Зоя почувствовала приближение приступа и закрыла глаза, стараясь расслабиться, перетерпеть жжение в груди. Странный бронхит… Она внезапно провалилась в короткий сон, так же внезапно открыла глаза. Захотелось позвонить мужу.
Игнат был не в духе, отвечал односложно, со скрытым недовольством.
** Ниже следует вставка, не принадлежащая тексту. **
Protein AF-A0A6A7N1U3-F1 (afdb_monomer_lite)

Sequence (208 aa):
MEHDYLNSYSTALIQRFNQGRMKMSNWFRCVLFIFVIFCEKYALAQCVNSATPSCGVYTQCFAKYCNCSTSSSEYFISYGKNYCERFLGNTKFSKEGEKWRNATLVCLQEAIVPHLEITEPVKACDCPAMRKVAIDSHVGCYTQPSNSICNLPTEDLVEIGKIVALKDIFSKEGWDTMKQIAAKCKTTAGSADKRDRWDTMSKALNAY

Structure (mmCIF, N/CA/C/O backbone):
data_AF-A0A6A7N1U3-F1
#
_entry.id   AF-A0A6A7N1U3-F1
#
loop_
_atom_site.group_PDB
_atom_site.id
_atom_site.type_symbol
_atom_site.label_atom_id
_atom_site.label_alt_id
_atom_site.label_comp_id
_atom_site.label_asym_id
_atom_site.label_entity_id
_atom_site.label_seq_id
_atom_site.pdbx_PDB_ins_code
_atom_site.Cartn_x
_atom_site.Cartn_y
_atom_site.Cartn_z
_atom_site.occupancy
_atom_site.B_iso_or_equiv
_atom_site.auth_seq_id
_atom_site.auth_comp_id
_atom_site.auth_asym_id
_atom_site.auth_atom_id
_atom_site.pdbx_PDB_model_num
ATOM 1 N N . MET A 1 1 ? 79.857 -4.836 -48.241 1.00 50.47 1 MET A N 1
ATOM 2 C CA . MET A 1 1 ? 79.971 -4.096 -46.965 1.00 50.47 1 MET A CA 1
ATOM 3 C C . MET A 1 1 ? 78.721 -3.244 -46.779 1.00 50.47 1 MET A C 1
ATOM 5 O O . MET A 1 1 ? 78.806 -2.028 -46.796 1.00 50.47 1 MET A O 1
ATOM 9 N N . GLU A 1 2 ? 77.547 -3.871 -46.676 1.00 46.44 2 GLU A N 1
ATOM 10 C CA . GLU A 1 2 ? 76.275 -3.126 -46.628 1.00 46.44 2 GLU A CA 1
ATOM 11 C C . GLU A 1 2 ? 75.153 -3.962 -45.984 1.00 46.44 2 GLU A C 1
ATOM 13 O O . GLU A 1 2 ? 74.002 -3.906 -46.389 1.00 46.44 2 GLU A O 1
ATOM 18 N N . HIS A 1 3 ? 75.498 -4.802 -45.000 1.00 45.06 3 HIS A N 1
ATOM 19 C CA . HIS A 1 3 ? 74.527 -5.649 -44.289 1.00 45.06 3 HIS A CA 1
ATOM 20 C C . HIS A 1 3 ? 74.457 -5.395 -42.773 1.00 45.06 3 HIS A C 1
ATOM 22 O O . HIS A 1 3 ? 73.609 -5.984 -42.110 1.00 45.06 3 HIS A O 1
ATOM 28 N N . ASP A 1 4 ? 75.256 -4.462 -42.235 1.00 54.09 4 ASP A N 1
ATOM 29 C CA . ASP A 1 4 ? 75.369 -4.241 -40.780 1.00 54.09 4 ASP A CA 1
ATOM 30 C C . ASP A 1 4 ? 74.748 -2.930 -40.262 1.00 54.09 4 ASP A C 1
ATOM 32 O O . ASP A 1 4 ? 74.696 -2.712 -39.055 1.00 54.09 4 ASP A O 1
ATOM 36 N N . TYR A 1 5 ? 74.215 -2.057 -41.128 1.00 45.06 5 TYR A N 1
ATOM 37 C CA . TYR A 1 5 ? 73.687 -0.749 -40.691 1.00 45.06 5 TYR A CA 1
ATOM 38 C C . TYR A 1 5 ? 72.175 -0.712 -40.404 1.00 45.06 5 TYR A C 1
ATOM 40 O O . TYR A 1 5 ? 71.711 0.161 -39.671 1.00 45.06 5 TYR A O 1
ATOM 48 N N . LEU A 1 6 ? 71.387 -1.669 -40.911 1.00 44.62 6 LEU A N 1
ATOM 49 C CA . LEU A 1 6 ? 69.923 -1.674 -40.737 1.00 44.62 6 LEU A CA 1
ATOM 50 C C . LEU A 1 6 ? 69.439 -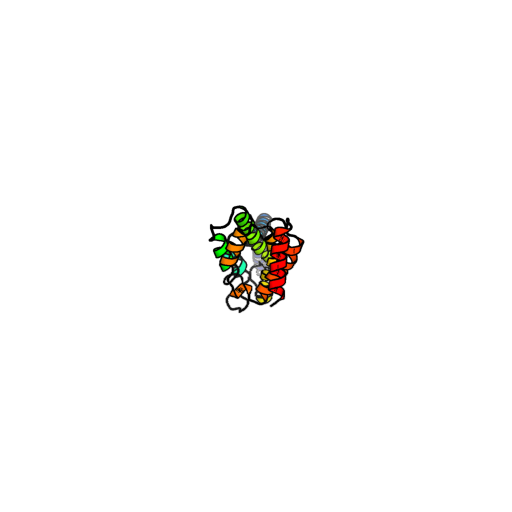2.416 -39.476 1.00 44.62 6 LEU A C 1
ATOM 52 O O . LEU A 1 6 ? 68.294 -2.240 -39.065 1.00 44.62 6 LEU A O 1
ATOM 56 N N . ASN A 1 7 ? 70.309 -3.178 -38.804 1.00 48.47 7 ASN A N 1
ATOM 57 C CA . ASN A 1 7 ? 69.941 -3.955 -37.609 1.00 48.47 7 ASN A CA 1
ATOM 58 C C . ASN A 1 7 ? 70.019 -3.167 -36.286 1.00 48.47 7 ASN A C 1
ATOM 60 O O . ASN A 1 7 ? 69.511 -3.626 -35.266 1.00 48.47 7 ASN A O 1
ATOM 64 N N . SER A 1 8 ? 70.622 -1.974 -36.291 1.00 50.38 8 SER A N 1
ATOM 65 C CA . SER A 1 8 ? 70.774 -1.121 -35.098 1.00 50.38 8 SER A CA 1
ATOM 66 C C . SER A 1 8 ? 69.531 -0.256 -34.814 1.00 50.38 8 SER A C 1
ATOM 68 O O . SER A 1 8 ? 69.204 0.039 -33.664 1.00 50.38 8 SER A O 1
ATOM 70 N N . TYR A 1 9 ? 68.768 0.104 -35.853 1.00 45.06 9 TYR A N 1
ATOM 71 C CA . TYR A 1 9 ? 67.606 0.993 -35.715 1.00 45.06 9 TYR A CA 1
ATOM 72 C C . TYR A 1 9 ? 66.306 0.264 -35.336 1.00 45.06 9 TYR A C 1
ATOM 74 O O . TYR A 1 9 ? 65.434 0.854 -34.695 1.00 45.06 9 TYR A O 1
ATOM 82 N N . SER A 1 10 ? 66.175 -1.027 -35.666 1.00 51.41 10 SER A N 1
ATOM 83 C CA . SER A 1 10 ? 64.956 -1.796 -35.371 1.00 51.41 10 SER A CA 1
ATOM 84 C C . SER A 1 10 ? 64.837 -2.200 -33.894 1.00 51.41 10 SER A C 1
ATOM 86 O O . SER A 1 10 ? 63.732 -2.336 -33.371 1.00 51.41 10 SER A O 1
ATOM 88 N N . THR A 1 11 ? 65.953 -2.348 -33.181 1.00 51.69 11 THR A N 1
ATOM 89 C CA . THR A 1 11 ? 65.985 -2.712 -31.752 1.00 51.69 11 THR A CA 1
ATOM 90 C C . THR A 1 11 ? 65.705 -1.520 -30.832 1.00 51.69 11 THR A C 1
ATOM 92 O O . THR A 1 11 ? 65.059 -1.687 -29.795 1.00 51.69 11 THR A O 1
ATOM 95 N N . ALA A 1 12 ? 66.083 -0.302 -31.233 1.00 50.91 12 ALA A N 1
ATOM 96 C CA . ALA A 1 12 ? 65.850 0.914 -30.447 1.00 50.91 12 ALA A CA 1
ATOM 97 C C . ALA A 1 12 ? 64.370 1.361 -30.423 1.00 50.91 12 ALA A C 1
ATOM 99 O O . ALA A 1 12 ? 63.897 1.896 -29.416 1.00 50.91 12 ALA A O 1
ATOM 100 N N . LEU A 1 13 ? 63.610 1.111 -31.496 1.00 49.84 13 LEU A N 1
ATOM 101 C CA . LEU A 1 13 ? 62.176 1.434 -31.571 1.00 49.84 13 LEU A CA 1
ATOM 102 C C . LEU A 1 13 ? 61.299 0.422 -30.815 1.00 49.84 13 LEU A C 1
ATOM 104 O O . LEU A 1 13 ? 60.340 0.819 -30.148 1.00 49.84 13 LEU A O 1
ATOM 108 N N . ILE A 1 14 ? 61.666 -0.865 -30.821 1.00 53.00 14 ILE A N 1
ATOM 109 C CA . ILE A 1 14 ? 60.950 -1.911 -30.069 1.00 53.00 14 ILE A CA 1
ATOM 110 C C . ILE A 1 14 ? 61.158 -1.749 -28.550 1.00 53.00 14 ILE A C 1
ATOM 112 O O . ILE A 1 14 ? 60.223 -1.954 -27.773 1.00 53.00 14 ILE A O 1
ATOM 116 N N . GLN A 1 15 ? 62.332 -1.290 -28.096 1.00 50.69 15 GLN A N 1
ATOM 117 C CA . GLN A 1 15 ? 62.557 -1.004 -26.671 1.00 50.69 15 GLN A CA 1
ATOM 118 C C . GLN A 1 15 ? 61.761 0.203 -26.150 1.00 50.69 15 GLN A C 1
ATOM 120 O O . GLN A 1 15 ? 61.333 0.185 -24.995 1.00 50.69 15 GLN A O 1
ATOM 125 N N . ARG A 1 16 ? 61.489 1.218 -26.983 1.00 49.69 16 ARG A N 1
ATOM 126 C CA . ARG A 1 16 ? 60.677 2.381 -26.575 1.00 49.69 16 ARG A CA 1
ATOM 127 C C . ARG A 1 16 ? 59.177 2.079 -26.519 1.00 49.69 16 ARG A C 1
ATOM 129 O O . ARG A 1 16 ? 58.504 2.581 -25.622 1.00 49.69 16 ARG A O 1
ATOM 136 N N . PHE A 1 17 ? 58.662 1.195 -27.377 1.00 47.50 17 PHE A N 1
ATOM 137 C CA . PHE A 1 17 ? 57.262 0.746 -27.297 1.00 47.50 17 PHE A CA 1
ATOM 138 C C . PHE A 1 17 ? 56.969 -0.103 -26.047 1.00 47.50 17 PHE A C 1
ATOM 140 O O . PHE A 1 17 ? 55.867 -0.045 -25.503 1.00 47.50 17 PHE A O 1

- Тебе лучше? - натянуто спросил он.
- Да, чуть-чуть, - соврала она. - Обедать придешь?
После паузы Серебров сослался на занятость и отказался.
Болезнь жены ужасно угнетала Игната Николаевича. Она напоминала ему уже случившуюся однажды в его жизни трагедию, крушение надежд, мучительный выход из депрессии. Он не переживет подобного еще раз. Лучше уехать на край света, отрезать прошлое и настоящее, стать человеком без сердечных привязанностей, свободным, как ветер. Почему жизнь приносит столько страданий?
Он пытался уговаривать себя, что Зоя простудилась - это происходит с миллионами людей, он сам недавно перенес грипп и кашлял целый месяц. Но что-то внутри подсказывало: не тешь себя иллюзиями, Игнат, у Зои начались галлюцинации, как признак серьезных неполадок в организме. Эта ее «встреча» с призраком, кольцо, телефонный звонок, обручение со смертью… чушь, но зловещая, предвещающая беду. Такие видения не посещают людей без причины.
Игнат гнал нехорошие мысли, но не так-то легко было от них избавиться. Они обступили его со всех сторон - черные вороны, как вестники грядущих несчастий.
Может быть, семейные неурядицы воспринимались бы им проще, не чувствуй он страшной, тайной вины перед Зоей, в которой он не мог признаться никому. Он и себе-то не отдавал отчета, как это могло произойти. Чудовищный, непоправимый поступок, совершенный им в состоянии умственного затмения, какого-то полного отсутствия воли. Эту вину нельзя было ни искупить, ни примириться с ней, ни понять.
- Мне нет оправданий, - твердил Игнат, содрогаясь от всплывающих в памяти подробностей. - Нет прощения ни божеского, ни человеческого. Я даже на исповедь к священнику не смею явиться с подобным покаянием!
И в то же самое время он признавал, что не в силах отказаться от содеянного, и сладость греха - отнюдь не выдумки.
Игнат Серебров не считал себя верующим, в церковь ходил редко, соблюдая скорее традиции, нежели подчиняясь велению души. Измена всем своим принципам, всем устоям, словно неугасимый пожар, пожирала его. Измена жене и угрызения совести являлись только составляющими сего испепеляющего пламени.
Игнат смутно помнил, как они оказались наедине… пили вино, и у него все поплыло перед глазами… В воздухе был разлит едва ощутимый аромат, курился душистый дым… все предметы меняли очертания, растворялись… все реальное таяло, а страсть, о силе которой он и не подозревал, просыпалась в нем, как хищная, утонченная и жадная, дикая кошка. Чувственность поглотила разум… он оказался слишком слаб, дабы оказать достойное сопротивление.